On Saturday, I took a look at the typical difference in value between the first and third picks in the draft to offer some context to reports about this deal. One perfectly reasonable response was that analysis described a typical draft, not this specific one. And indeed, if you use my projections for presumptive No. 1 pick Markelle Fultz and possible No. 3 pick Jackson instead of the generic figures, the difference in terms of surplus value between the two picks increases from $7.3 million over their rookie contracts to $16 million. Suddenly the additional value (that is, the second draft pick) needed to make this swap even increases from equivalent to the 13th pick to at least the fifth pick.

Moreover, Fultz is a better fit, though playing alongside Simmons would put greater urgency on Fultz’s ability to be at least an average NBA 3-point shooter. His 41.3 percent accuracy on 5.0 3-point attempts per game at Washington is encouraging in this regard. His 64.9 percent shooting at the foul line — historically a slightly better predictor of NBA 3-point percentage than college 3-point percentage — is not.

Fultz has the ability to play off the ball in the NBA. Such a role is unlikely to maximize his value, however, since Fultz’s best skill is playmaking out of the pick-and-roll. It’s up to Brett Brown to ensure the Philadelphia offense utilizes both Fultz and Simmons in that capacity, with the Portland Trail Blazers‘ backcourt of Damian Lillard and CJ McCollum as a good model.

The Sixers had the additional draft assets to make this trade without betting their future on it. Still, it is a gamble, one that will almost certainly cost them a high-value draft pick in one of the next two drafts. Ultimately, the 76ers are betting on Fultz’s potential. If he becomes the superstar that scouts project, the price paid to get him will almost certainly be worth it. Though that’s certainly a reasonable possibility, I’m not convinced Fultz will be transcendent.

This trade can look like a win-win if the two front offices have different evaluations of this year’s draft class. While the Sixers almost certainly saw a big gap between Fultz and their options with the No. 3 pick, the Celtics probably don’t view things that way. They’re surely looking at the draft like the executive who told ESPN’s Jeff Goodman?that there’s less difference among the top four prospects this year than there has been in a long, long time.

Even if this year did have a typical drop in quality from the first pick to the third pick, that almost certainly would leave Boston as a big winner here. Again, the Celtics would have to get a pick 13th or better to get equivalent value, and even accounting for the fact that they’ll have to wait a year or two, the pick should be much better than that.

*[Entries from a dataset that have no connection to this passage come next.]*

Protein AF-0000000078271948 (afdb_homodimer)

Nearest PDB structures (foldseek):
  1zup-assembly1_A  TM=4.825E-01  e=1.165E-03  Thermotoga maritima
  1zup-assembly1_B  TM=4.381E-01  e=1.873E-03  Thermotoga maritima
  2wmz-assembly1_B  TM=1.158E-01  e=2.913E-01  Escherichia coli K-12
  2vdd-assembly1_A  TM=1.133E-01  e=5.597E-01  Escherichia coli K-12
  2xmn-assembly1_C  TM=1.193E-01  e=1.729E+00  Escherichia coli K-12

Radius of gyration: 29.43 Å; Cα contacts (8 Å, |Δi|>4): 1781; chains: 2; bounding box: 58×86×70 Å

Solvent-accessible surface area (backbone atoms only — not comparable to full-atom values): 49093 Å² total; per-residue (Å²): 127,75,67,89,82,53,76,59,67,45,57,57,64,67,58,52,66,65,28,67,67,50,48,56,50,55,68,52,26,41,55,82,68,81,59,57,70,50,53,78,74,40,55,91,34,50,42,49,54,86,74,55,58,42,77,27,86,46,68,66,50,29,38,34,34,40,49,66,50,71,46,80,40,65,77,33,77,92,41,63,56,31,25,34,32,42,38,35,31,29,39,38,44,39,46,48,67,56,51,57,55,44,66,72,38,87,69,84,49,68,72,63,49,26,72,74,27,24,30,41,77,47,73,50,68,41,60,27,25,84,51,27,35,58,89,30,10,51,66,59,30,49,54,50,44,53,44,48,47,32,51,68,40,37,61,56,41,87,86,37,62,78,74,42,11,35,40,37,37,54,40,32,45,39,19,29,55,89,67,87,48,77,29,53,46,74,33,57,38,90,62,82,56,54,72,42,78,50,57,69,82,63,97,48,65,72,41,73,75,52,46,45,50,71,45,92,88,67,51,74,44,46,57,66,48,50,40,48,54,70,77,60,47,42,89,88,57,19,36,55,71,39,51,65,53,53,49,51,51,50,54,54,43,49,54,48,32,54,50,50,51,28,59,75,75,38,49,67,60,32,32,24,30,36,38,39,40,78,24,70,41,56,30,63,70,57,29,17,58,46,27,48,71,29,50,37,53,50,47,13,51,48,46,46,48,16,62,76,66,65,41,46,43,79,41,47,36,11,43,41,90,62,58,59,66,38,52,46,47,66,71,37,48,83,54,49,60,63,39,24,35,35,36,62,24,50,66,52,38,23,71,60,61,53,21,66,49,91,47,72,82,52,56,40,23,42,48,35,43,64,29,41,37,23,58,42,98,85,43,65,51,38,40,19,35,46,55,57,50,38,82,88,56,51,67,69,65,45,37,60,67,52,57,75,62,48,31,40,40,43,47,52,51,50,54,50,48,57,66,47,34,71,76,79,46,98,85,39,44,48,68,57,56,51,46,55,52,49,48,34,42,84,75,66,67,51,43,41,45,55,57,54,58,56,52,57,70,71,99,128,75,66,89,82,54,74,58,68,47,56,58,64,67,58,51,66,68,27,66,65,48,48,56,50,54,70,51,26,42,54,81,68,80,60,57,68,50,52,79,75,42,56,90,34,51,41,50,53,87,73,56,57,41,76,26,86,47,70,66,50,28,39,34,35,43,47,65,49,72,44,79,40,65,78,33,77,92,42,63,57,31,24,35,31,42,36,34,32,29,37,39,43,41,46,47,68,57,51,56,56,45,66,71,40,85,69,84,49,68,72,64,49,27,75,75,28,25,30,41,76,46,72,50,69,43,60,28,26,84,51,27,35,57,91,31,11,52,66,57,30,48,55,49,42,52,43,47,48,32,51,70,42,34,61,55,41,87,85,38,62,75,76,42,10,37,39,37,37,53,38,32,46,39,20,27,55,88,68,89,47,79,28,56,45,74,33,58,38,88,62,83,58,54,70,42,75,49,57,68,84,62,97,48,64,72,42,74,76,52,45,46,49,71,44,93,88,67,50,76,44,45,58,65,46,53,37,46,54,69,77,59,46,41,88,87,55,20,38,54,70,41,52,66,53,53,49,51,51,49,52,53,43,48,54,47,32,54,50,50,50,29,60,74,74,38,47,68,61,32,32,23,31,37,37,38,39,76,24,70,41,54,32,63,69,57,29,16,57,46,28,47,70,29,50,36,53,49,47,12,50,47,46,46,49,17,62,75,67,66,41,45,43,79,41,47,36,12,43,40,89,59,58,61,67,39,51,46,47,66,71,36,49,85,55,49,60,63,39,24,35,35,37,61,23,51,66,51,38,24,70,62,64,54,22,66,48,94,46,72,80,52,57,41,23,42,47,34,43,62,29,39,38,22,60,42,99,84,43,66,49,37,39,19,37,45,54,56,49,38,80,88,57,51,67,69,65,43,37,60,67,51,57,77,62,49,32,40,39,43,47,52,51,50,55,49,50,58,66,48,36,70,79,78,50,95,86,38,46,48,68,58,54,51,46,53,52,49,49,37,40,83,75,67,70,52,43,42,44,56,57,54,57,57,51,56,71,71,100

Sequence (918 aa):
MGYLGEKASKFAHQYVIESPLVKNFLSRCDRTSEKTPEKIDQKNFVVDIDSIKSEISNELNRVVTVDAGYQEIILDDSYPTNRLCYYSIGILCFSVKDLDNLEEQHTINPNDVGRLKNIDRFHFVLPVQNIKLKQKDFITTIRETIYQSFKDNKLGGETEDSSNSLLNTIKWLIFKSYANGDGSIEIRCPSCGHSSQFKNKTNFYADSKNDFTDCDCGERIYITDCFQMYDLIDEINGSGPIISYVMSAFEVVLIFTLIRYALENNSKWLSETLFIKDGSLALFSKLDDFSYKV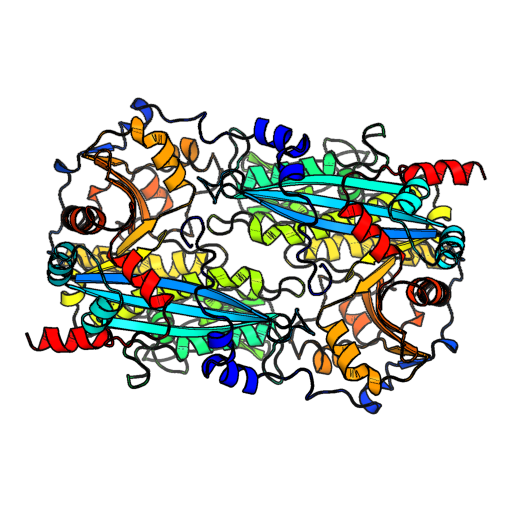IRPFLQFMYEKSKNEKTSYINLIGLEKSGMFMEHLRNTEATINENTILTPSIDYIKKFITGDNKTNFGERTYFGIKSFVKKNKDLAFVLDISIPFGTNAQYGKYIENPNINDCLNIQNILQLLFKLKCNMYDKSFIPIAILNKLVSLSSVPGKKILTMFTKDELLMGYLGEKASKFAHQYVIESPLVKNFLSRCDRTSEKTPEKIDQKNFVVDIDSIKSEISNELNRVVTVDAGYQEIILDDSYPTNRLCYYSIGILCFSVKDLDNLEEQHTINPNDVGRLKNIDRFHFVLPVQNIKLKQKDFITTIRETIYQSFKDNKLGGETEDSSNSLLNTIKWLIFKSYANGDGSIEIRCPSCGHSSQFKNKTNFYADSKNDFTDCDCGERIYITDCFQMYDLIDEINGSGPIISYVMSAFEVVLIFTLIRYALENNSKWLSETLFIKDGSLALFSKLDDFSYKVIRPFLQFMYEKSKNEKTSYINLIGLEKSGMFMEHLRNTEATINENTILTPSIDYIKKFITGDNKTNFGERTYFGIKSFVKKNKDLAFVLDISIPFGTNAQYGKYIENPNINDCLNIQNILQLLFKLKCNMYDKSFIPIAILNKLVSLSSVPGKKILTMFTKDELL

Foldseek 3Di:
DDDQPCPCPVDDPVCVCPDPVVVVVVVPDPPLQPPQDFLVLQVQQKDFLVPFDFQFAFAAFKEKEKDKDKDKDQPDSVCRQFIKIKMKMKIKMDTLVVLVVVLVVQDPDLLVDFAVIAMDMAMFMATWGDDADPPDDLLVRRQVRLLVRQQCDAFQDNPDDSCLGLLLLLLCQQLVVVPDRNGWAWAAFPPPRDIDIQGDPDPGSSDPVSQWDADPVGGIGGSVSLLVLSVVADNPGGSVVCSVLSRVVCRVSNLSSVLVVCVVQPQVNQLNYAYEYAAAQWHDDSCLCCQARGVQQVLQVQLVVCVVVSGNRHRYKYWYPDDQVVVSCVSNVVNDDASMKGFAAQVRCCSSTVHDDVDQPRQRIHQWGWMWHHHDPQAITIMTTGDLHHPVDGPSVCSRPPDCNSNNHNSSVVVSQVVQQPGHDRHDGNVVVSSVVVSVVVPRNHHGNVVVVVVVVVD/DDDQPCPPPVDDPVCVCPPPVNVVVVVPDPPLQPPQDFLVLQVQQKDFLVPFDFQFAFAAFKEKEKDKDKDKDQPDSVCRQFIKMKMKMKIKMDTLVVLVVVLVVQDPDLQVCFAVIAMDMAMFMATWGDDADPPDDLLVRRQVRLLVRQQCDAFQDNPDDSCLGLLLLLLCQQLVVVPDSNGWAWAADPPPRDIDIQGDPDPGSSDPVSQWDADPVGDIGGSVSLLVLSVVADNPGGSVVCSVLSRVVCRVSNLSSVLVVCVVQPQVNQLRYAYEYAAAQWHDDSCLCCQARGVQQVLQVQLVVCVVVSGNRHRYKYWYDDDQVFVSCVSNVVNDDASMKGFAAQVRCCSSTVHDDVDQPRQRIHQWGWMWHHHDPLAITIMTTGDLHHPVDGPSVCSRPPDCNSNNHNSSVVVSQVVQQPDHDPRDGNVVVSRVVVSVVVPRNHHGNVVVVVVVVVD

Secondary structure (DSSP, 8-state):
---TT-----S-HHHHHTSHHHHHHHHHEE-TTTT---HHHHGGGEEEGGG---SS-PPP-EEEEEEEEEEEEES-TTSTT-EEEEEEEEEEEEEHHHHHHHHHSSS--HHHHHHHSEEEEEEEEEEEES--BTT--HHHHHHHHHHHHHHH-BTT-TTS-GGGBHHHHHHHHHTTTTTTS--EEEEE-TTT--EEEEE--SS-TT-GGGSEEE-TTS-EEEGGGGG-GGGG-BTTTBTGGGHHHHHHHHHHHHHHHHHHHHHHH-HHHHHTEEEEEES-SB--GGGHHIIIIIIHHHHHHHHHHHHHHT-----EEEEESSSHHHHHHHHHTTTSPSSEEE---HHHHIIIII---SS-TTTTTBSEEEEEEEEETTEEEEEEEE----TT--HHHHTTS--GGGSTTHHHHHHHHHHHHSSSSTTS-HHHHHHHHHHH-TT---B-TTHHHHHHHH-/---TT----SS-HHHHHT-HHHHHHHHHB--GGGG---HHHHGGGEEEGGG---SS-----EEEEEEEEEEEEES-TTSTT-EEEEEEEEEEEEEHHHHHHHHHSSS--HHHHHHHSEEEEEEEEEEEES-EETT--HHHHHHHHHHHHHHH-BTT-TTS-GGGBHHHHHHHHHTTTTTTS--EEEEE-TTT--EEEEE--SS-TT-GGGSEEE-TTS-EEEGGGGG-GGGG-BTTTBTGGGHHHHHHHHHHHHHHHHHHHHHHH-HHHHHTEEEEEES-SB--GGGHHIIIIIIHHHHHHHHHHHHHHT-----EEEEESSSHHHHHHHHHTTTSPSSEEE---HHHHIIIII---SS-TTTTTBSEEEEEEEEETTEEEEEEEE--S-TT--HHHHTTS--GGGSTTHHHHHHHHHHHHSSSSTT--HHHHHHHHHHH-TT---B-TTHHHHHHHH-

Structure (mmCIF, N/CA/C/O backbone):
data_AF-0000000078271948-model_v1
#
loop_
_entity.id
_entity.type
_entity.pdbx_description
1 polymer 'Uncharacterized protein'
#
loop_
_atom_site.group_PDB
_atom_site.id
_atom_site.type_symbol
_atom_site.label_atom_id
_atom_site.label_alt_id
_atom_site.label_comp_id
_atom_site.label_asym_id
_atom_site.label_entity_id
_atom_site.label_seq_id
_atom_site.pdbx_PDB_ins_code
_atom_site.Cartn_x
_atom_site.Cartn_y
_atom_site.Cartn_z
_atom_site.occupancy
_atom_site.B_iso_or_equiv
_atom_site.auth_seq_id
_atom_site.auth_comp_id
_atom_site.auth_asym_id
_atom_site.auth_atom_id
_atom_site.pdbx_PDB_model_num
ATOM 1 N N . MET A 1 1 ? 3.152 8.289 14.594 1 27.48 1 MET A N 1
ATOM 2 C CA . MET A 1 1 ? 4.254 7.34 14.688 1 27.48 1 MET A CA 1
ATOM 3 C C . MET A 1 1 ? 4.879 7.363 16.078 1 27.48 1 MET A C 1
ATOM 5 O O . MET A 1 1 ? 5.16 8.438 16.609 1 27.48 1 MET A O 1
ATOM 9 N N . GLY A 1 2 ? 4.598 6.316 16.922 1 32.97 2 GLY A N 1
ATOM 10 C CA . GLY A 1 2 ? 5.09 6.266 18.281 1 32.97 2 GLY A CA 1
ATOM 11 C C . GLY A 1 2 ? 6.59 6.457 18.391 1 32.97 2 GLY A C 1
ATOM 12 O O . GLY A 1 2 ? 7.312 6.289 17.406 1 32.97 2 GLY A O 1
ATOM 13 N N . TYR A 1 3 ? 7.004 7.129 19.359 1 30.97 3 TYR A N 1
ATOM 14 C CA . TYR A 1 3 ? 8.391 7.176 19.812 1 30.97 3 TYR A CA 1
ATOM 15 C C . TYR A 1 3 ? 9.008 5.781 19.828 1 30.97 3 TYR A C 1
ATOM 17 O O . TYR A 1 3 ? 8.297 4.777 19.859 1 30.97 3 TYR A O 1
ATOM 25 N N . LEU A 1 4 ? 10.367 5.512 19.891 1 29.62 4 LEU A N 1
ATOM 26 C CA . LEU A 1 4 ? 11.234 4.352 20.047 1 29.62 4 LEU A CA 1
ATOM 27 C C . LEU A 1 4 ? 10.852 3.553 21.297 1 29.62 4 LEU A C 1
ATOM 29 O O . LEU A 1 4 ? 10.805 4.098 22.391 1 29.62 4 LEU A O 1
ATOM 33 N N . GLY A 1 5 ? 10.312 2.238 21.297 1 33.53 5 GLY A N 1
ATOM 34 C CA . GLY A 1 5 ? 9.93 1.288 22.328 1 33.53 5 GLY A CA 1
ATOM 35 C C . GLY A 1 5 ? 8.43 1.236 22.578 1 33.53 5 GLY A C 1
ATOM 36 O O . GLY A 1 5 ? 7.957 0.433 23.375 1 33.53 5 GLY A O 1
ATOM 37 N N . GLU A 1 6 ? 7.773 2.273 22.5 1 31.7 6 GLU A N 1
ATOM 38 C CA . GLU A 1 6 ? 6.359 2.137 22.844 1 31.7 6 GLU A CA 1
ATOM 39 C C . GLU A 1 6 ? 5.621 1.295 21.797 1 31.7 6 GLU A C 1
ATOM 41 O O . GLU A 1 6 ? 5.293 1.784 20.719 1 31.7 6 GLU A O 1
ATOM 46 N N . LYS A 1 7 ? 5.926 0.094 21.672 1 36.75 7 LYS A N 1
ATOM 47 C CA . LYS A 1 7 ? 4.918 -0.768 21.062 1 36.75 7 LYS A CA 1
ATOM 48 C C . LYS A 1 7 ? 3.51 -0.354 21.484 1 36.75 7 LYS A C 1
ATOM 50 O O . LYS A 1 7 ? 3.037 -0.748 22.547 1 36.75 7 LYS A O 1
ATOM 55 N N . ALA A 1 8 ? 3.197 0.813 21.5 1 36.47 8 ALA A N 1
ATOM 56 C CA . ALA A 1 8 ? 1.952 1.33 22.062 1 36.47 8 ALA A CA 1
ATOM 57 C C . ALA A 1 8 ? 0.753 0.526 21.562 1 36.47 8 ALA A C 1
ATOM 59 O O . ALA A 1 8 ? 0.395 0.592 20.391 1 36.47 8 ALA A O 1
ATOM 60 N N . SER A 1 9 ? 0.686 -0.744 21.828 1 42.94 9 SER A N 1
ATOM 61 C CA . SER A 1 9 ? -0.711 -1.166 21.859 1 42.94 9 SER A CA 1
ATOM 62 C C . SER A 1 9 ? -1.601 -0.077 22.453 1 42.94 9 SER A C 1
ATOM 64 O O . SER A 1 9 ? -1.574 0.168 23.656 1 42.94 9 SER A O 1
ATOM 66 N N . LYS A 1 10 ? -1.576 1.036 21.781 1 50.16 10 LYS A N 1
ATOM 67 C CA . LYS A 1 10 ? -2.314 2.209 22.234 1 50.16 10 LYS A CA 1
ATOM 68 C C . LYS A 1 10 ? -3.586 1.806 22.969 1 50.16 10 LYS A C 1
ATOM 70 O O . LYS A 1 10 ? -3.967 2.439 23.969 1 50.16 10 LYS A O 1
ATOM 75 N N . PHE A 1 11 ? -4.176 0.672 22.406 1 56.81 11 PHE A N 1
ATOM 76 C CA . PHE A 1 11 ? -5.465 0.316 23 1 56.81 11 PHE A CA 1
ATOM 77 C C . PHE A 1 11 ? -5.434 -1.104 23.547 1 56.81 11 PHE A C 1
ATOM 79 O O . PHE A 1 11 ? -4.828 -1.995 22.953 1 56.81 11 PHE A O 1
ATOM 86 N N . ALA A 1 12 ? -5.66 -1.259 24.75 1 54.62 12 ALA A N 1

The reported protections on the 2018 Lakers pick are fascinating. While Boston wouldn’t get the pick if it landed No. 1 overall — protecting Philadelphia from losing the best prospect in a draft expected to feature Missouri freshman Michael Porter Jr. and Slovenian superstar Luka Doncic, whose production for ACB and Euroleague power Real Madrid at age 18 projects off the charts — the Celtics are also protected from the Lakers improving dramatically next season, when they could potentially add Paul George.

It’s even more challenging to figure out where the Kings’ 2019 pick might land, given how far out that is, but there’s a good chance it’s in the lottery — giving Boston two cracks at getting a pair of top-five picks out of the deal.

Trading down also has the small but real benefit to the Celtics of saving them about $1.4 million in salary this season, which is important as they try to get to enough cap space to make a max offer to unrestricted free agents Blake Griffin and Gordon Hayward. Depending where the cap falls, it’s possible Boston could get to the necessary $30 million-plus in space by trading only reserves Demetrius Jackson and Terry Rozier, which would allow them to hang on to sixth man Marcus Smart.

Given the way this trade will shape the futures of two of the Eastern Conference’s most promising franchises for years to come, I wouldn’t be surprised if we end up debating it at a future Sloan Conference. Right now, I’d give the Celtics better odds of being the team that gets more from it.